▶ **RECORDS FOR THE TASK**
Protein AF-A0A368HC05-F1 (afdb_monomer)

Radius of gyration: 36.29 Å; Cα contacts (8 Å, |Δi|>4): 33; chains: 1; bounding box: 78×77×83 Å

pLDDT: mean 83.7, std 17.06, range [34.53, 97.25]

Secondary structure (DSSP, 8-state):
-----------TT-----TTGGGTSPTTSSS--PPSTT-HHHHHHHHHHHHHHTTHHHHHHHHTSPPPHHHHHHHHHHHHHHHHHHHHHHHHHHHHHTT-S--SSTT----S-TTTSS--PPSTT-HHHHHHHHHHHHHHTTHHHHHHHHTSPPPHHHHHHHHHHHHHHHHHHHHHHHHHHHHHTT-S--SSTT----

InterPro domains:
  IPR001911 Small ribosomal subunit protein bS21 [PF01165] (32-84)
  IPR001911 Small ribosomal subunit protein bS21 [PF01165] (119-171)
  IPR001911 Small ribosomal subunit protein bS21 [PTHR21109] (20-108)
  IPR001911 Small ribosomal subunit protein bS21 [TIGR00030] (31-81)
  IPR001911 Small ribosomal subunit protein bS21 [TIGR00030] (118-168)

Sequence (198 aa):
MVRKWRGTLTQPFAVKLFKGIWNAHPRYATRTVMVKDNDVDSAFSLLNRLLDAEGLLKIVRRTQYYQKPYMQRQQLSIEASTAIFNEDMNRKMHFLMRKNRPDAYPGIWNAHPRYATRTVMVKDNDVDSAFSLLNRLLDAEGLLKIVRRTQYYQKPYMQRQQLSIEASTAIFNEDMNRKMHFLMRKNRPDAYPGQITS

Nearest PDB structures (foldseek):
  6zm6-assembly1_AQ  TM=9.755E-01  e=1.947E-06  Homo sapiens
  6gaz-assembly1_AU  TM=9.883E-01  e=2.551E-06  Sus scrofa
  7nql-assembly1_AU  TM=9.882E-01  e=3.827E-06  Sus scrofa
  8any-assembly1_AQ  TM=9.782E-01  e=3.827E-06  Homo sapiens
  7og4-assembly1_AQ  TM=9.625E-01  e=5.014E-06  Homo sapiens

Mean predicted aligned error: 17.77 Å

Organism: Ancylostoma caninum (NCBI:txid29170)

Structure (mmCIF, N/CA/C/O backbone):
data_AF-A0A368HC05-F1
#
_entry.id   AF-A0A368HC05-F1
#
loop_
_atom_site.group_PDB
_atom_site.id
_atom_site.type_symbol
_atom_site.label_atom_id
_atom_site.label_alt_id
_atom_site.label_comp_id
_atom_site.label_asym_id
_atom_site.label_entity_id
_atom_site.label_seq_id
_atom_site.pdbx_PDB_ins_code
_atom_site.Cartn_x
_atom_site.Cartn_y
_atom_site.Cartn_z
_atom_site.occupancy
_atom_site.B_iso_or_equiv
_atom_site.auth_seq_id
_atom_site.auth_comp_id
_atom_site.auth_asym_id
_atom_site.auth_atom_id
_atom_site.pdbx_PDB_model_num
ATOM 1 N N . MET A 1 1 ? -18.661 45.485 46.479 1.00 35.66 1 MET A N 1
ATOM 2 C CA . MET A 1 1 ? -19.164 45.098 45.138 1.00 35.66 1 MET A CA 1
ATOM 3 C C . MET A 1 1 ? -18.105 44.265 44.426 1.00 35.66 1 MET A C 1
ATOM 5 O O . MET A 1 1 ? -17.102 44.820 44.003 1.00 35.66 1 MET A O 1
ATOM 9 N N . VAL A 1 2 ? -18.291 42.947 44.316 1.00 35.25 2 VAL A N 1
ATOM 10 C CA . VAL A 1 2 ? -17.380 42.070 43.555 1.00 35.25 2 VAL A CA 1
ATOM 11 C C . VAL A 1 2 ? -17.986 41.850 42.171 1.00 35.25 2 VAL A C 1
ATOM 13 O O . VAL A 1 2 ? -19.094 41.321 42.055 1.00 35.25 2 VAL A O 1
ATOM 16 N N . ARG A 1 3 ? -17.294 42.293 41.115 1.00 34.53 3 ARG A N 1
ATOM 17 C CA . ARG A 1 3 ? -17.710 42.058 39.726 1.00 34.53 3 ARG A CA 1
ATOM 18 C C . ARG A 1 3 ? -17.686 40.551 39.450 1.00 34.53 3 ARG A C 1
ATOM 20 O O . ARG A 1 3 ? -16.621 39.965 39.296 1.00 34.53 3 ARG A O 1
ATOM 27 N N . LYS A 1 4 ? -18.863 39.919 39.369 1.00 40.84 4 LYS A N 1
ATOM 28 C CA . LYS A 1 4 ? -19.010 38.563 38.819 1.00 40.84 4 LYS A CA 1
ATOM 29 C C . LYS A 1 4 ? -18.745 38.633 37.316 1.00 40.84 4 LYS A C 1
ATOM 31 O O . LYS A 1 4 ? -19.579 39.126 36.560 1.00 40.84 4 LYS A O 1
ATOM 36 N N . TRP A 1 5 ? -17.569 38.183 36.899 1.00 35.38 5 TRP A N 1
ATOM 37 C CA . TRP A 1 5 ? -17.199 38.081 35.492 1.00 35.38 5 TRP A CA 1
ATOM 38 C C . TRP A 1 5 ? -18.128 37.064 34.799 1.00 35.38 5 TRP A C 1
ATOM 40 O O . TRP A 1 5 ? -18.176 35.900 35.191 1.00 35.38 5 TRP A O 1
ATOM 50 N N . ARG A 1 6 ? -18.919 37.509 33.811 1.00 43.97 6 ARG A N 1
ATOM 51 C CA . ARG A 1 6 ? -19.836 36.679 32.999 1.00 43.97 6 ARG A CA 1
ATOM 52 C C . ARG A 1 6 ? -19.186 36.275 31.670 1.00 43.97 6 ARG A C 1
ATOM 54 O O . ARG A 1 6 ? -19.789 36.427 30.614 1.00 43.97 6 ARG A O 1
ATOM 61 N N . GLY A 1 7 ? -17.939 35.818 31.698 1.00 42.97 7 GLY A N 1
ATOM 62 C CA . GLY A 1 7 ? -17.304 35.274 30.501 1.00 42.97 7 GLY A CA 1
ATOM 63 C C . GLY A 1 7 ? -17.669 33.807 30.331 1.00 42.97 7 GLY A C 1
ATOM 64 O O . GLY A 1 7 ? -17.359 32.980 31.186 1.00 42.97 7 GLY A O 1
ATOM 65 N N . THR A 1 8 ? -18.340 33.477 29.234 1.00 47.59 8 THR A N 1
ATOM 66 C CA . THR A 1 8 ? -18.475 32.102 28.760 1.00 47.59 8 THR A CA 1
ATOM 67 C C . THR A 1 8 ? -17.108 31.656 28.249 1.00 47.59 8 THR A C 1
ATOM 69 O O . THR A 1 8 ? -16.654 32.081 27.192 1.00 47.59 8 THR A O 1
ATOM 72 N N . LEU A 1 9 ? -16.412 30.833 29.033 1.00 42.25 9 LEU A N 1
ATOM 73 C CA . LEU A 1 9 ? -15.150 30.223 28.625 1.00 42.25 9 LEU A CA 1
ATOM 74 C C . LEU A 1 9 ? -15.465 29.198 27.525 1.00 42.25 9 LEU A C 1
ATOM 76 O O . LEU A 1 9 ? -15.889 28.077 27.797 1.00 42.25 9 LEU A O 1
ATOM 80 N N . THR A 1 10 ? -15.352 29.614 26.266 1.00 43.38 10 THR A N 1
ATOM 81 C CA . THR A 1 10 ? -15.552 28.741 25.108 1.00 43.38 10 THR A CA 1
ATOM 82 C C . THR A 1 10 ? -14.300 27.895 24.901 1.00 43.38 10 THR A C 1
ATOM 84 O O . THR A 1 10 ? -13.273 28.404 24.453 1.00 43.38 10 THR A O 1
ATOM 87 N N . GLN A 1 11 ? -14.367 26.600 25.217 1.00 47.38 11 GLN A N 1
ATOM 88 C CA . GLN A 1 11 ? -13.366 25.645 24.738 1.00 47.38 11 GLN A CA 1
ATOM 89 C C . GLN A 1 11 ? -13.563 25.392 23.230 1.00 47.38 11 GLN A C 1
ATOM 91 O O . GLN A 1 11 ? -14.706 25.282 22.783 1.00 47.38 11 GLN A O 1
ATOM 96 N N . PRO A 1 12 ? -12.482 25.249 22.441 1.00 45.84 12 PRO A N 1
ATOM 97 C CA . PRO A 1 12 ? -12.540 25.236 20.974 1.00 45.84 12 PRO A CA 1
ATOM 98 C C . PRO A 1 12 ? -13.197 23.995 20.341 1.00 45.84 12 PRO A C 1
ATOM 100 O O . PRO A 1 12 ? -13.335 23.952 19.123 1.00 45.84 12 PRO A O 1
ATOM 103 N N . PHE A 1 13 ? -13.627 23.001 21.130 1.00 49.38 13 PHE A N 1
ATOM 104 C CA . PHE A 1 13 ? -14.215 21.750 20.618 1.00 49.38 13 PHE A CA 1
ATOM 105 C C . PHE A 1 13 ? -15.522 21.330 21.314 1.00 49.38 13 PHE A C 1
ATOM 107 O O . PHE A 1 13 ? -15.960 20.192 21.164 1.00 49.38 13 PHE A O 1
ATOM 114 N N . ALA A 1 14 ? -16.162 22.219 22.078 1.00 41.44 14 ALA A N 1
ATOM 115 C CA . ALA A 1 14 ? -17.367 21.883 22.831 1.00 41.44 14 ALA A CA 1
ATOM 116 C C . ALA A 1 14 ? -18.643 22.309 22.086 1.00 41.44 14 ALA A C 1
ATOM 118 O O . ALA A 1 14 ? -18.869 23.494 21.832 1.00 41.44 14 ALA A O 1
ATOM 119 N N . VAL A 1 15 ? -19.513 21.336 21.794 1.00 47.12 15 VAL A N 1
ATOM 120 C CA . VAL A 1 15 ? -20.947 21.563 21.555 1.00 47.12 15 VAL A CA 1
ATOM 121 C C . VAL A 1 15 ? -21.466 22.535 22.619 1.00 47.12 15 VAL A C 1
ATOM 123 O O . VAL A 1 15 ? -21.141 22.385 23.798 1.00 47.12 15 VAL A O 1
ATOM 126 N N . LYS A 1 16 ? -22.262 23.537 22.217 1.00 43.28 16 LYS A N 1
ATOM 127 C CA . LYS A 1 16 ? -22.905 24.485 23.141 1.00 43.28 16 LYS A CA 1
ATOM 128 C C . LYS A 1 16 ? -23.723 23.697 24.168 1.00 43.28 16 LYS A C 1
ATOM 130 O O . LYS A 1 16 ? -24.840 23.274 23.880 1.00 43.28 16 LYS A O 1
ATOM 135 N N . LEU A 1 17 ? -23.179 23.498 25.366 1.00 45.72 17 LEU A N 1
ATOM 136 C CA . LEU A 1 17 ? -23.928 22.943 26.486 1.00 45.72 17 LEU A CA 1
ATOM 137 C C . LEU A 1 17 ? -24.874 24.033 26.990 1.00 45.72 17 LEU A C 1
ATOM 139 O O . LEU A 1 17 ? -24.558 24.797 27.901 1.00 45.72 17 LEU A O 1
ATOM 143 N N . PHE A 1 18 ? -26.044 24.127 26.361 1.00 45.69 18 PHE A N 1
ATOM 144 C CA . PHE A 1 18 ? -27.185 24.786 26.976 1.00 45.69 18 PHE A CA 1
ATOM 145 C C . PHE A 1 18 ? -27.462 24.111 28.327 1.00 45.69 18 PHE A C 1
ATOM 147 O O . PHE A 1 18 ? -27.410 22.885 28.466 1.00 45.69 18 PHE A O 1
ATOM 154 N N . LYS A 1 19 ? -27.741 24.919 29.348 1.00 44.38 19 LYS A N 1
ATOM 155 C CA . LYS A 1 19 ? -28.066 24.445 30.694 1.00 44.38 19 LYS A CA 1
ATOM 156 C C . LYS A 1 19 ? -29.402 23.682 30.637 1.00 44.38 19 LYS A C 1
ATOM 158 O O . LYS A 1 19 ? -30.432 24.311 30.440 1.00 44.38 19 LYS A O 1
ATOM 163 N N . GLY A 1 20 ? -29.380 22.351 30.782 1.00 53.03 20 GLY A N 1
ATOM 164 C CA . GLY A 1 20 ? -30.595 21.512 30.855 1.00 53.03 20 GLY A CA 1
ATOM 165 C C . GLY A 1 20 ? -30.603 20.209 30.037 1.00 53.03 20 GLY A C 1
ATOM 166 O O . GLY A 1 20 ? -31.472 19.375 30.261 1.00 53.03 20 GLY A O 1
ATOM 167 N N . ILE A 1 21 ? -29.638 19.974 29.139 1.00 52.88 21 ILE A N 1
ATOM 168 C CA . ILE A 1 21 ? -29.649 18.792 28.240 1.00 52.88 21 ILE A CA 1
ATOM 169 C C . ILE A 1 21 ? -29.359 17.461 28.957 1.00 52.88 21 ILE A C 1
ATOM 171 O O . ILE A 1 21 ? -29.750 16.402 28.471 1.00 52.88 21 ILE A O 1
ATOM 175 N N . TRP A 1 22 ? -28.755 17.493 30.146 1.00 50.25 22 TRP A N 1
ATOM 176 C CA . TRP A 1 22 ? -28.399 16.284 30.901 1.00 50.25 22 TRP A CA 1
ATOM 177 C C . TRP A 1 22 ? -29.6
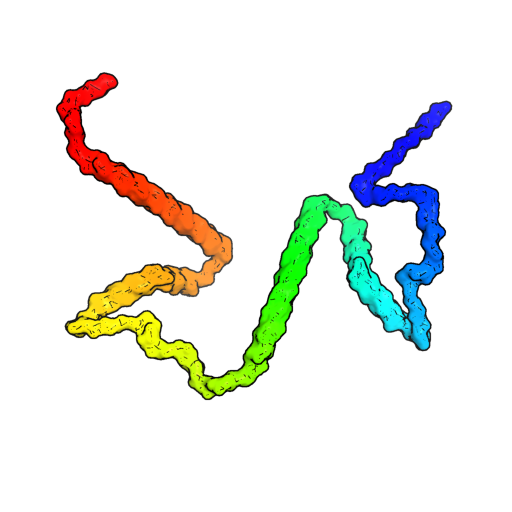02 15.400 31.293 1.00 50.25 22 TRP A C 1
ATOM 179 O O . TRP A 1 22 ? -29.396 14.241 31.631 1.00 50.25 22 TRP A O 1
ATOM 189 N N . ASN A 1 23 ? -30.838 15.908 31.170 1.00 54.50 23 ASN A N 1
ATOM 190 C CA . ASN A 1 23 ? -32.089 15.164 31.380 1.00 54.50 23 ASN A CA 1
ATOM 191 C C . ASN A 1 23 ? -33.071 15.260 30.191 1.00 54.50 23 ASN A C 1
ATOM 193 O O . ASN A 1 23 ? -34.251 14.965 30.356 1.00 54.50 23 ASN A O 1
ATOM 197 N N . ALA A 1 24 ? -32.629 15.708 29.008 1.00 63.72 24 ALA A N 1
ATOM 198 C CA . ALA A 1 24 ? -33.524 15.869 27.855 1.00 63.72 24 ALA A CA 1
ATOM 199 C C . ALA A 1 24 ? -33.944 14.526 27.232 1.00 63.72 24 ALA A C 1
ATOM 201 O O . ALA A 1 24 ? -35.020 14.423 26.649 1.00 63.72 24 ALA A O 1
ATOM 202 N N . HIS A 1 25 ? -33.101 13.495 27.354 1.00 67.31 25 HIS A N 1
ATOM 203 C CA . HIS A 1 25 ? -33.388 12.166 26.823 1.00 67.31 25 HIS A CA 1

▶ **EXERCISE GOAL**
Within the material above, the line with "ATOM 63 C C" opens the range and the line with "ATOM 84 O O" closes it; reproduce that range word for word.

▶ **ANSWER TO THE EXERCISE**
ATOM 63 C C . GLY A 1 7 ? -17.669 33.807 30.331 1.00 42.97 7 GLY A C 1
ATOM 64 O O . GLY A 1 7 ? -17.359 32.980 31.186 1.00 42.97 7 GLY A O 1
ATOM 65 N N . THR A 1 8 ? -18.340 33.477 29.234 1.00 47.59 8 THR A N 1
ATOM 66 C CA . THR A 1 8 ? -18.475 32.102 28.760 1.00 47.59 8 THR A CA 1
ATOM 67 C C . THR A 1 8 ? -17.108 31.656 28.249 1.00 47.59 8 THR A C 1
ATOM 69 O O . THR A 1 8 ? -16.654 32.081 27.192 1.00 47.59 8 THR A O 1
ATOM 72 N N . LEU A 1 9 ? -16.412 30.833 29.033 1.00 42.25 9 LEU A N 1
ATOM 73 C CA . LEU A 1 9 ? -15.150 30.223 28.625 1.00 42.25 9 LEU A CA 1
ATOM 74 C C . LEU A 1 9 ? -15.465 29.198 27.525 1.00 42.25 9 LEU A C 1
ATOM 76 O O . LEU A 1 9 ? -15.889 28.077 27.797 1.00 42.25 9 LEU A O 1
ATOM 80 N N . THR A 1 10 ? -15.352 29.614 26.266 1.00 43.38 10 THR A N 1
ATOM 81 C CA . THR A 1 10 ? -15.552 28.741 25.108 1.00 43.38 10 THR A CA 1
ATOM 82 C C . THR A 1 10 ? -14.300 27.895 24.901 1.00 43.38 10 THR A C 1
ATOM 84 O O . THR A 1 10 ? -13.273 28.404 24.453 1.00 43.38 10 THR A O 1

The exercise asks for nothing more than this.